# Intake Install



## nametakennow (Oct 20, 2003)

I've seen a few threads dealing with this, but I feel like I should go ahead and ask a few things, sorry for the common questions.
First, the only car related work I've done besides washing (not really work though...) is holding the flashlight for my brother and his friends on a few installs of different things, and rotate tires. I am, however, decently technically minded and far from generally stupid. Do you guys think I should be doing this with myself and/or a few like-experienced and minded friends? Or should I wait for my brother and a friend of his to get back from college in 3 weeks for Winter Break (they installed an SR20DET into a 240SX over the summer, so I presume they're quite qualified). I figure it's probably a safe bet (we'll probably get my dad out too, though he won't be much better off), so how long do you think it should take?
Next, the shop I ordered from said that AEM was backed up until January and ordered an Injen CAI, will I be losing anything? I know Injen is a pretty good name too and this shop knows their stuff.
Finally, is there any last minute advice you guys have (well, the install is for another 5 or 6 days)? TIA!


----------



## chimmike (Oct 17, 2002)

I'm pretty sure Injen doesn't make an intake for the SR20 in the B15s dude....................did you make sure it was for your engine before you bought it?

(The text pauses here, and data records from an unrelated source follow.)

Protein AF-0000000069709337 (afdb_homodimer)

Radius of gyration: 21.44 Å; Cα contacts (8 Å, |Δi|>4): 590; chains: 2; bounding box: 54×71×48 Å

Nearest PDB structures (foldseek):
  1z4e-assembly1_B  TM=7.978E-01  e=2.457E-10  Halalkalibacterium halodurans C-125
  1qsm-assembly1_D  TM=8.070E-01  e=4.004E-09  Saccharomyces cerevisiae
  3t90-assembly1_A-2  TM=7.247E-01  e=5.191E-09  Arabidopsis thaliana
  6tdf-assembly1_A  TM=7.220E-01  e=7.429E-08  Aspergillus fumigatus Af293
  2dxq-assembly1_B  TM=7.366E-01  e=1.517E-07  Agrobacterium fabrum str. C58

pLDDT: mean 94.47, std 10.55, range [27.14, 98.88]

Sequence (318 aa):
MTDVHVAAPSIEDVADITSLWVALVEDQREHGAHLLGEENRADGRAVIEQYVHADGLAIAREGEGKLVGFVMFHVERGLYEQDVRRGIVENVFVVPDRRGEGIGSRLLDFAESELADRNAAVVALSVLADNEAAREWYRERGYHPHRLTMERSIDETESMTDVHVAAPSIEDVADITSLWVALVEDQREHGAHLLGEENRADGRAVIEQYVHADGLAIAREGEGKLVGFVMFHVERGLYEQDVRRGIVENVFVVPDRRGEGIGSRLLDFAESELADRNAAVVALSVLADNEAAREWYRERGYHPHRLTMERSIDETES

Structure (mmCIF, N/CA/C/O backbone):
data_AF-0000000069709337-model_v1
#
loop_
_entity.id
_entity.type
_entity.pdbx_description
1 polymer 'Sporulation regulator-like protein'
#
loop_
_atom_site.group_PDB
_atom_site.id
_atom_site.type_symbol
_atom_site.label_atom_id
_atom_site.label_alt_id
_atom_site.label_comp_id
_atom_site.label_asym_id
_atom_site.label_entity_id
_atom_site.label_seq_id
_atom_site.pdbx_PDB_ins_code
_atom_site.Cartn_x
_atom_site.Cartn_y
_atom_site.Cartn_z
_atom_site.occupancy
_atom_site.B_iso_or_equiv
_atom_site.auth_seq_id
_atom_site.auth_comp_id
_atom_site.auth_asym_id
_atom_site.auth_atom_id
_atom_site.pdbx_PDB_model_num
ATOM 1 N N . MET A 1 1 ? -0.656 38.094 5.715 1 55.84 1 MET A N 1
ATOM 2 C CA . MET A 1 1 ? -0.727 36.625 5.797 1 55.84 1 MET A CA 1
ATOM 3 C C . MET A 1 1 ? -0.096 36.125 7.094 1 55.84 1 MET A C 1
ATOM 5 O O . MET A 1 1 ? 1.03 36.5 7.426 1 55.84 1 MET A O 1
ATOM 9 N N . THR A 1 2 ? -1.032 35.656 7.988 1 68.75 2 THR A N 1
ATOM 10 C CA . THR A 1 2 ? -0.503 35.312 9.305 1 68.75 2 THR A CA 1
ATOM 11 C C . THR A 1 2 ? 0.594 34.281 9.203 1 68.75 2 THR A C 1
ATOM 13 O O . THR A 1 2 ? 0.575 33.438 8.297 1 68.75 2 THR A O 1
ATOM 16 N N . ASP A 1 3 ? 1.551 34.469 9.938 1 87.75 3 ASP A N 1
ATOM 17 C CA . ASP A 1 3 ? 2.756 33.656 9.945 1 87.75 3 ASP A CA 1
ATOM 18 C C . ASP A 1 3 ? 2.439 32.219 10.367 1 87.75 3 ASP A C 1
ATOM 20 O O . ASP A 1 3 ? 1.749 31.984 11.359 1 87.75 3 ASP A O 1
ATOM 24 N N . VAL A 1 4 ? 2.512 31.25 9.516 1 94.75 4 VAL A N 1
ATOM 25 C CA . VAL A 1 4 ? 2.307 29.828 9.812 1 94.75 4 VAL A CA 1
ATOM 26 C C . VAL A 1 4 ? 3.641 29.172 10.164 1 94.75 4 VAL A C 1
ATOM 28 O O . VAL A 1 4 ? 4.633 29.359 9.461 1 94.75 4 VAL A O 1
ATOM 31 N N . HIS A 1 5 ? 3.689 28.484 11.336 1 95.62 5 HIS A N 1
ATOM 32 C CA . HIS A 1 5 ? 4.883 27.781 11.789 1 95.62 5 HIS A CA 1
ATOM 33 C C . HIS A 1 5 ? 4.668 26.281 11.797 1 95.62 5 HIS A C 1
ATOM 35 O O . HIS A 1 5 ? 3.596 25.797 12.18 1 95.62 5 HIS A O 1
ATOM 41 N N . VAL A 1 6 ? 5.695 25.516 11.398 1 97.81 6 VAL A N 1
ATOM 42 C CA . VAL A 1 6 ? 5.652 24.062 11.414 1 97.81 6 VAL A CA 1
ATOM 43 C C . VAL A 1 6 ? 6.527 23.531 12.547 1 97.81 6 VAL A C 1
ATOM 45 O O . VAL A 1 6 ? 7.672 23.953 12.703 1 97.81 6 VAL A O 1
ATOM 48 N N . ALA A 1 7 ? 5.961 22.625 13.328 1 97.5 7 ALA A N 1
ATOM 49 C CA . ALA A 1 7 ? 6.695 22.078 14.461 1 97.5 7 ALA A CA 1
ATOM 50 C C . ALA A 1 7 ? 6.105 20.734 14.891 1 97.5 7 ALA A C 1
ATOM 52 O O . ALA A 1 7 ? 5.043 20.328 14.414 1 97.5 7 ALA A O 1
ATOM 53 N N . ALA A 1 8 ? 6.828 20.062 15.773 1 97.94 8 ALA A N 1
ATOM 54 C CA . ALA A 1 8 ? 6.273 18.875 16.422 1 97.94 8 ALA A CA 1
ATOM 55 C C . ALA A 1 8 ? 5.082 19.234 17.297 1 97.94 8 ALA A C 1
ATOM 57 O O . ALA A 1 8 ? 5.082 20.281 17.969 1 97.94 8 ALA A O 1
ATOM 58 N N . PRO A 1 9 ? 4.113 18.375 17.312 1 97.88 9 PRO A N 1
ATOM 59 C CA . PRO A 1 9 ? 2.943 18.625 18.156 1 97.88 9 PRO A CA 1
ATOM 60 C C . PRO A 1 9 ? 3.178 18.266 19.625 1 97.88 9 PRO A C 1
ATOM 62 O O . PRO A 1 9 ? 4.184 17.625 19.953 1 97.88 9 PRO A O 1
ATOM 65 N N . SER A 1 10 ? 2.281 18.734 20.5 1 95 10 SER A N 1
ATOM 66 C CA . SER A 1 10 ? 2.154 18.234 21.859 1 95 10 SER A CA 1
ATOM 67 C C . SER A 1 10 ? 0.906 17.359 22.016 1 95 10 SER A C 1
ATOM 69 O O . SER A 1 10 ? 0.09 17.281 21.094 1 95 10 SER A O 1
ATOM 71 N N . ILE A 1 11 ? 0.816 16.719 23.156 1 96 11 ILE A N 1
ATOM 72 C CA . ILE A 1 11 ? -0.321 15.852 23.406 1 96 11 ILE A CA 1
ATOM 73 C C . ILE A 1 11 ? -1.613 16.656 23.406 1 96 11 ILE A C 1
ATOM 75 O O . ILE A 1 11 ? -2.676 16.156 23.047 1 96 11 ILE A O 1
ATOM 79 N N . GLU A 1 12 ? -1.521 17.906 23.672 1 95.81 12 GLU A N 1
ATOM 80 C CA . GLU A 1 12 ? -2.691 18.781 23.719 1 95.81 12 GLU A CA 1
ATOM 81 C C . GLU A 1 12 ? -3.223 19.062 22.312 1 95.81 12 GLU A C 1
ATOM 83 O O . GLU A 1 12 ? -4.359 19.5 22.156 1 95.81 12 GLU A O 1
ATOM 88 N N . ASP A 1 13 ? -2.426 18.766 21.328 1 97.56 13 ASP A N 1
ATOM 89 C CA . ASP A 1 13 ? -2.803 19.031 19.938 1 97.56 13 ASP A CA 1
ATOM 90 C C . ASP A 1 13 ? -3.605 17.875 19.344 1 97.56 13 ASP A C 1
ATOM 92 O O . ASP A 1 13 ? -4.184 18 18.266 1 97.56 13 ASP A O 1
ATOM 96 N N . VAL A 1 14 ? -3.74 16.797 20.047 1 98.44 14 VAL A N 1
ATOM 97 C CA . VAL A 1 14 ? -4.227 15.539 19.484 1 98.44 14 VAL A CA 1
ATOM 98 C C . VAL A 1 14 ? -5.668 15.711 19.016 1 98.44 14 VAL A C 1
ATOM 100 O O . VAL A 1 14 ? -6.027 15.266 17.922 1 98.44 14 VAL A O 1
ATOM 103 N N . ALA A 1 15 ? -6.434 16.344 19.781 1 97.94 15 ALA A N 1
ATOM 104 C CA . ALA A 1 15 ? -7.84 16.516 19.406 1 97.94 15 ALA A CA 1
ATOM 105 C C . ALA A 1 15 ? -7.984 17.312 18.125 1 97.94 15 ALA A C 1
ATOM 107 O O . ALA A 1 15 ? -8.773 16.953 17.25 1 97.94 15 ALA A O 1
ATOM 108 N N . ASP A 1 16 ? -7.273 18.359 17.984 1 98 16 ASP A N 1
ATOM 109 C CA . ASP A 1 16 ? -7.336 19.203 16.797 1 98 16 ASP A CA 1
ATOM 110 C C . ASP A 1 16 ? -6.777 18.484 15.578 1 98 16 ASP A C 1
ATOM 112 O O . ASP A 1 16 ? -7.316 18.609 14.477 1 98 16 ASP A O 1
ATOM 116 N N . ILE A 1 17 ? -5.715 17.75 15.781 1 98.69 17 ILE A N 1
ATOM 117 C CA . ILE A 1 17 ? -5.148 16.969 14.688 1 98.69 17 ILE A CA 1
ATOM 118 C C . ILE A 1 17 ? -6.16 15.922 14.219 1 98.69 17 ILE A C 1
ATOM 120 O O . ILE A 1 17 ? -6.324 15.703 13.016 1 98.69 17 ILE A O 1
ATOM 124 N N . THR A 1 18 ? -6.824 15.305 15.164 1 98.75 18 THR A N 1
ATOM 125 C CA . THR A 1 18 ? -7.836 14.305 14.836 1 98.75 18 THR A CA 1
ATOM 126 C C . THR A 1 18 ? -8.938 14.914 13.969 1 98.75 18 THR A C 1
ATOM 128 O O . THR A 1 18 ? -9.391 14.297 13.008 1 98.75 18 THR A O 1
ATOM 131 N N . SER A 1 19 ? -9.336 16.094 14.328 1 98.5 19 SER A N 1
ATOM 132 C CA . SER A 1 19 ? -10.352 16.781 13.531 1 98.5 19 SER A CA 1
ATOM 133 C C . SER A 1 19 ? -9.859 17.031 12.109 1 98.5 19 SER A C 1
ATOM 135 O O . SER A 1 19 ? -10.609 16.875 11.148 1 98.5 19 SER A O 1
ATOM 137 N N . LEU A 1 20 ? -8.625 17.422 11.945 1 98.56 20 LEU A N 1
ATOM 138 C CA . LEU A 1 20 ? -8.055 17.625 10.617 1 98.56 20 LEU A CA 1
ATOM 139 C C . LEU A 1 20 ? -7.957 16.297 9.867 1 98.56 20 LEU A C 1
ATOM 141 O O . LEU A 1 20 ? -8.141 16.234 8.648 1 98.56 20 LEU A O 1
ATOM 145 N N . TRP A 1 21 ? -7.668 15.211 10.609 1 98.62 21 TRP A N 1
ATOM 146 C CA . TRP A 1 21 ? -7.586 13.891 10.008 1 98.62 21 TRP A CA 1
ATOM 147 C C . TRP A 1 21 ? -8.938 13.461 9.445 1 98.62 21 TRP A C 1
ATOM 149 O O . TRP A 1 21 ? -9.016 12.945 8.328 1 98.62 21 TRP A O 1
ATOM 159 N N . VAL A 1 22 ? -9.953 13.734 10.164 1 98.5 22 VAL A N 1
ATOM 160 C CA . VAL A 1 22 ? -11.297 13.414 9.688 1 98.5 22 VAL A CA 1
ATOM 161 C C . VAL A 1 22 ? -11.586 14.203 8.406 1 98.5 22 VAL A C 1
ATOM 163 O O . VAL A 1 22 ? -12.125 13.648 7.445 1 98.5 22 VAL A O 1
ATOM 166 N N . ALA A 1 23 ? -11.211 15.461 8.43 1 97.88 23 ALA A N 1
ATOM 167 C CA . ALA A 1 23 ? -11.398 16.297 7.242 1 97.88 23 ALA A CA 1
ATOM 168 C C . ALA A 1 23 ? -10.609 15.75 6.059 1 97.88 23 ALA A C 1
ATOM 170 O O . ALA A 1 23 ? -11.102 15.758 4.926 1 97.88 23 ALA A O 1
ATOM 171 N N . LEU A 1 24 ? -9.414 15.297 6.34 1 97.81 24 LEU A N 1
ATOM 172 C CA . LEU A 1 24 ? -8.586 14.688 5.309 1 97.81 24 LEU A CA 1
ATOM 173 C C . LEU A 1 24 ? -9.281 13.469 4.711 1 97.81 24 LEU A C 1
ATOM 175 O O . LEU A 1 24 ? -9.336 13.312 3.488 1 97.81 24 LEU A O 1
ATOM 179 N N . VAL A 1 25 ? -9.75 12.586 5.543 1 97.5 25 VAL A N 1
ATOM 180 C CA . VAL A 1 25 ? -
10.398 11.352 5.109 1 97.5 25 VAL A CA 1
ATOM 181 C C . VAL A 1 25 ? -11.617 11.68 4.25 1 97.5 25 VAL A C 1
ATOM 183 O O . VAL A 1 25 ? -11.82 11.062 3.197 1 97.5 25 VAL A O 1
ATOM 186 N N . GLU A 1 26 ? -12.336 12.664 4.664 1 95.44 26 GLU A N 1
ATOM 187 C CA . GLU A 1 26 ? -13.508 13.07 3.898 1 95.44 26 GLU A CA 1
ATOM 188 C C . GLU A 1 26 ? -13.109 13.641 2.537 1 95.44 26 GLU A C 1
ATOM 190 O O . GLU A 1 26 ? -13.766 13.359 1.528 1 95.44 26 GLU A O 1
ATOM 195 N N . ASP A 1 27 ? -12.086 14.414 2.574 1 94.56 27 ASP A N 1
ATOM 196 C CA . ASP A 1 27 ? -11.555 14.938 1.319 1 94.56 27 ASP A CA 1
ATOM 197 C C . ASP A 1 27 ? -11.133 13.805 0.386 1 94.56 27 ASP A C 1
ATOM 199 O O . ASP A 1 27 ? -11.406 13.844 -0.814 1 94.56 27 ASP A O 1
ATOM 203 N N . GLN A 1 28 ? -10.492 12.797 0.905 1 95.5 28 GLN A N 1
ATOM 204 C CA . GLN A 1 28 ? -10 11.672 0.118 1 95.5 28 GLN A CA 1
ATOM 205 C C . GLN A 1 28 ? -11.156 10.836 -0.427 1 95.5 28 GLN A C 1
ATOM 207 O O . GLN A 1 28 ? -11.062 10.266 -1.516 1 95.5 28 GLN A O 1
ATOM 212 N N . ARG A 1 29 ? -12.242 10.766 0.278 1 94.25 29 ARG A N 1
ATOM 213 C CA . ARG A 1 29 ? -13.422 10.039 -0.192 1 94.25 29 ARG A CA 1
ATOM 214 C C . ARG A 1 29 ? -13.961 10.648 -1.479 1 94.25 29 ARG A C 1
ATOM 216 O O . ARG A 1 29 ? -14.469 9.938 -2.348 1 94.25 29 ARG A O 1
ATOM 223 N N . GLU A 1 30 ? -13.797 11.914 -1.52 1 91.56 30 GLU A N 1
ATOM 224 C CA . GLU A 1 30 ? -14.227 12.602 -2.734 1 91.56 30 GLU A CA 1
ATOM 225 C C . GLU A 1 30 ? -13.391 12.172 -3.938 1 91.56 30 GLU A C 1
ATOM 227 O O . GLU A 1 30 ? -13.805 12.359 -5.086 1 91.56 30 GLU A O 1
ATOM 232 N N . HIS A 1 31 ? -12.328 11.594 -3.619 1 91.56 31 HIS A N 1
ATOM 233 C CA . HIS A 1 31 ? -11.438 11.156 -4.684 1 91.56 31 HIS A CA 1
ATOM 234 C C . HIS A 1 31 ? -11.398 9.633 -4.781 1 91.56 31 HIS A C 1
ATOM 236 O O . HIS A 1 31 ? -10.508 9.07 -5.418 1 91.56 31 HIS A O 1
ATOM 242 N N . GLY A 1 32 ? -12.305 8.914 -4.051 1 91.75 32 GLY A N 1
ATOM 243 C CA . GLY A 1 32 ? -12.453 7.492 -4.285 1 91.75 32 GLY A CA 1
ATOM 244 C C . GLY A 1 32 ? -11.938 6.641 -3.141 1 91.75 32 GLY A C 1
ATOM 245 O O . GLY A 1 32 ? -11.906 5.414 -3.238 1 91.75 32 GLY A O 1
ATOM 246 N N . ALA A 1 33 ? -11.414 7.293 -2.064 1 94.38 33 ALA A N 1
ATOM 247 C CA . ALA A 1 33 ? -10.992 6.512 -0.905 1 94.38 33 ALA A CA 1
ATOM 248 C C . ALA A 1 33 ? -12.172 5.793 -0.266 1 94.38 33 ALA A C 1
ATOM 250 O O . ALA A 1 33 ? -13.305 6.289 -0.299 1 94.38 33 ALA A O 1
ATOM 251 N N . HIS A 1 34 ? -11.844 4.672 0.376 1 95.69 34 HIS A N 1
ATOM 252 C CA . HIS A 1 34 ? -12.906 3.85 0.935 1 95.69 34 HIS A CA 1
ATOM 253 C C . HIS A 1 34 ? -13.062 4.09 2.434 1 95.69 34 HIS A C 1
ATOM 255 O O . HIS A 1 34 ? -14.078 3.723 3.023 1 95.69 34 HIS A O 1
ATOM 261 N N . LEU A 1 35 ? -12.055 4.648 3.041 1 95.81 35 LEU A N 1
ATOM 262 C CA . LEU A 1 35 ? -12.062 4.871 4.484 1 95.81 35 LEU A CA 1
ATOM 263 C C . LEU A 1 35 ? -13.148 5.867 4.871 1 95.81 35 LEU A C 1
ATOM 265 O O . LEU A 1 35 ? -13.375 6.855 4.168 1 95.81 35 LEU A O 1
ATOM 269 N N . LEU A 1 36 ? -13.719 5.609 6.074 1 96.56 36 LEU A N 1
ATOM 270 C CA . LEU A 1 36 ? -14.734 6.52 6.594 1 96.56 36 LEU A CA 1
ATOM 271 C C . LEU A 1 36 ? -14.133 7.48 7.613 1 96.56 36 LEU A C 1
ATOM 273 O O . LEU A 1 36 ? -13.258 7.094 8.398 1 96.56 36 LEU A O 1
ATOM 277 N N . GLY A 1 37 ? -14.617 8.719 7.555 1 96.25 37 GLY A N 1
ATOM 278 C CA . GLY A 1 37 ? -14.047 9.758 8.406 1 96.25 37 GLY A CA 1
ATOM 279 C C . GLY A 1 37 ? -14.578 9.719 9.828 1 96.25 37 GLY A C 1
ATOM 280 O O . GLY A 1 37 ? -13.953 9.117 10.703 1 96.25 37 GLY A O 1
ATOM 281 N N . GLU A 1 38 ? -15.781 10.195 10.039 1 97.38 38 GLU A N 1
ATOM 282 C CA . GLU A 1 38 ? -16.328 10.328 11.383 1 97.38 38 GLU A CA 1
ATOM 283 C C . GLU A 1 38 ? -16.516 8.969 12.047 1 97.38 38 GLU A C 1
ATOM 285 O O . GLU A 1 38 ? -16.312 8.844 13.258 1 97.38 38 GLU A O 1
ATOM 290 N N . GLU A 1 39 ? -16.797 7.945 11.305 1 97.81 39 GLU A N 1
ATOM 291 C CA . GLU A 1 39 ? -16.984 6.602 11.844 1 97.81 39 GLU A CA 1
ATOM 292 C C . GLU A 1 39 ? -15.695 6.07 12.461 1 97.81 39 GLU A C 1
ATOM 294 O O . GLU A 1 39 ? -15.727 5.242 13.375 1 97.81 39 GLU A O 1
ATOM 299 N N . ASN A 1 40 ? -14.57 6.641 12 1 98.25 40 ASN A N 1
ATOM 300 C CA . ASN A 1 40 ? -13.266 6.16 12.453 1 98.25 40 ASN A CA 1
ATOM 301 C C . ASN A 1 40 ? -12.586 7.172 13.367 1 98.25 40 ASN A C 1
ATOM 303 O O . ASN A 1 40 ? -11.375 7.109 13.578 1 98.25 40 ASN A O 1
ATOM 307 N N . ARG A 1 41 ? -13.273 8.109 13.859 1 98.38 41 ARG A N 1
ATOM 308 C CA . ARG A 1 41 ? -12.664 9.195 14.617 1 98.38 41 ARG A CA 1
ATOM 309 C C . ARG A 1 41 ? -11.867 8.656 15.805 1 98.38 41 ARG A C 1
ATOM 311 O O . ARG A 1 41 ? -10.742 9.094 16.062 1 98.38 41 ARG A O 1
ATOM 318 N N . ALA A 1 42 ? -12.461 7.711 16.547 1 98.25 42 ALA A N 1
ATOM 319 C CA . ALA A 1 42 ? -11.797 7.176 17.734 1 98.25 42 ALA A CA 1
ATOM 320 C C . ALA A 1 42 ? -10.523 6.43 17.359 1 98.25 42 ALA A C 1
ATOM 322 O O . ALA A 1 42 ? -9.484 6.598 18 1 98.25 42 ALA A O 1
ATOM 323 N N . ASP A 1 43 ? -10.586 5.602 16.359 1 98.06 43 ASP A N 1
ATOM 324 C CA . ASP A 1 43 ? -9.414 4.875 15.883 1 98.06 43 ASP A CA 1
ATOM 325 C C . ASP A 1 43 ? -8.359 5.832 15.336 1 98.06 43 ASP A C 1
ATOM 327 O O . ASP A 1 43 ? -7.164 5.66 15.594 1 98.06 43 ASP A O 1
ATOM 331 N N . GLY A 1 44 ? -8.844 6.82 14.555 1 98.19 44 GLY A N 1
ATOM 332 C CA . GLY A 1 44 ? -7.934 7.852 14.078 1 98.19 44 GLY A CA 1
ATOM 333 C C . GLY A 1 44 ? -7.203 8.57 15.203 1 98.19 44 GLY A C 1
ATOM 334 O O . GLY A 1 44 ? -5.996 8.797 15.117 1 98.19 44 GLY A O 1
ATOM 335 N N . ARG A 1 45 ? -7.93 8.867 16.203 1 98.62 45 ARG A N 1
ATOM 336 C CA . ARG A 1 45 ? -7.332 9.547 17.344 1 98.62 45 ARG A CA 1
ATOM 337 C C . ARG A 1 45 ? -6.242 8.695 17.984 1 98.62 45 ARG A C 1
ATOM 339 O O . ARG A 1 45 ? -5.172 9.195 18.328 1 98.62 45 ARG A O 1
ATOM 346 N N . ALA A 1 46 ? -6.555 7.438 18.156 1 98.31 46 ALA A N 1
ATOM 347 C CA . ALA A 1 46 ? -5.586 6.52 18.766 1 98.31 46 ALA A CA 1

the install is easy. if you're the least bit mechanically inclined it should take you less than 2 hours for sure.




I'm pretty sure Hotshot, AEM, and Place Racing are the only ones that make intakes for the SR20 in the 2000+ sentras, better start making yourself more familiar with your specific model


----------



## nametakennow (Oct 20, 2003)

They do- http://www.ptuning.com/html/Item-De...odelYear=2000-2001 SE-R 2.0L&ModelDesc=Sentra '01 2.0L, the SE-R 2.0 is presumably the same. They (I ordered it from a local shop, not that site) wouldn't have ordered it if it didn't fit. Besides that, the instructions say '00-'01 SE 2.0.


----------



## Silvspec86 (Apr 4, 2003)

i have the Ingen RD CAI for my spec-V and it was pretty easy. the only part that took a bit of time was grinding the factory sheet metal so the 3" piping could fit. but i dont think you'll need to do that for the sr20 install. ingen makes top notch MAF adaptors, machined from solid aluminum, but still be extra careful with the MAF. other than that, install is a snap.


----------



## CorNut (Apr 6, 2003)

hey Silvspec86, I installed my AEM CAI and I didn't have to do any grinding like people said.... I kinda forced it through the hole  not hard enough to bend it or anything... but it slips right in... maybe injen you're unable to do that tho... who knows  btw... in your sig you have it spelled ingen... might wanna change that


----------



## Silvspec86 (Apr 4, 2003)

yeah, cuz the Injen has big ol' 3" tubing that just wont fit. but everything else is the same for the two intakes, i actually followed the instructions from nissan performance mag project SE-R AEM install to guide me along abit. and thanks for telling me about the sig spelling, i knew something didnt look right!


----------



## nametakennow (Oct 20, 2003)

Wish I had that mag, just for more insurance. I'm pretty sure my hood has plenty of clearance. I've also noted the lack of an FAQ for utter morons and/or newbs on this issue, so I'll be putting one up with a step-by-step with pictures instructions somewhere on the internet. Thanks!


----------



## Berto SE-R (Jul 10, 2003)

nametakennow said:


> Wish I had that mag, just for more insurance. I'm pretty sure my hood has plenty of clearance. I've also noted the lack of an FAQ for utter morons and/or newbs on this issue, so I'll be putting one up with a step-by-step with pictures instructions somewhere on the internet. Thanks!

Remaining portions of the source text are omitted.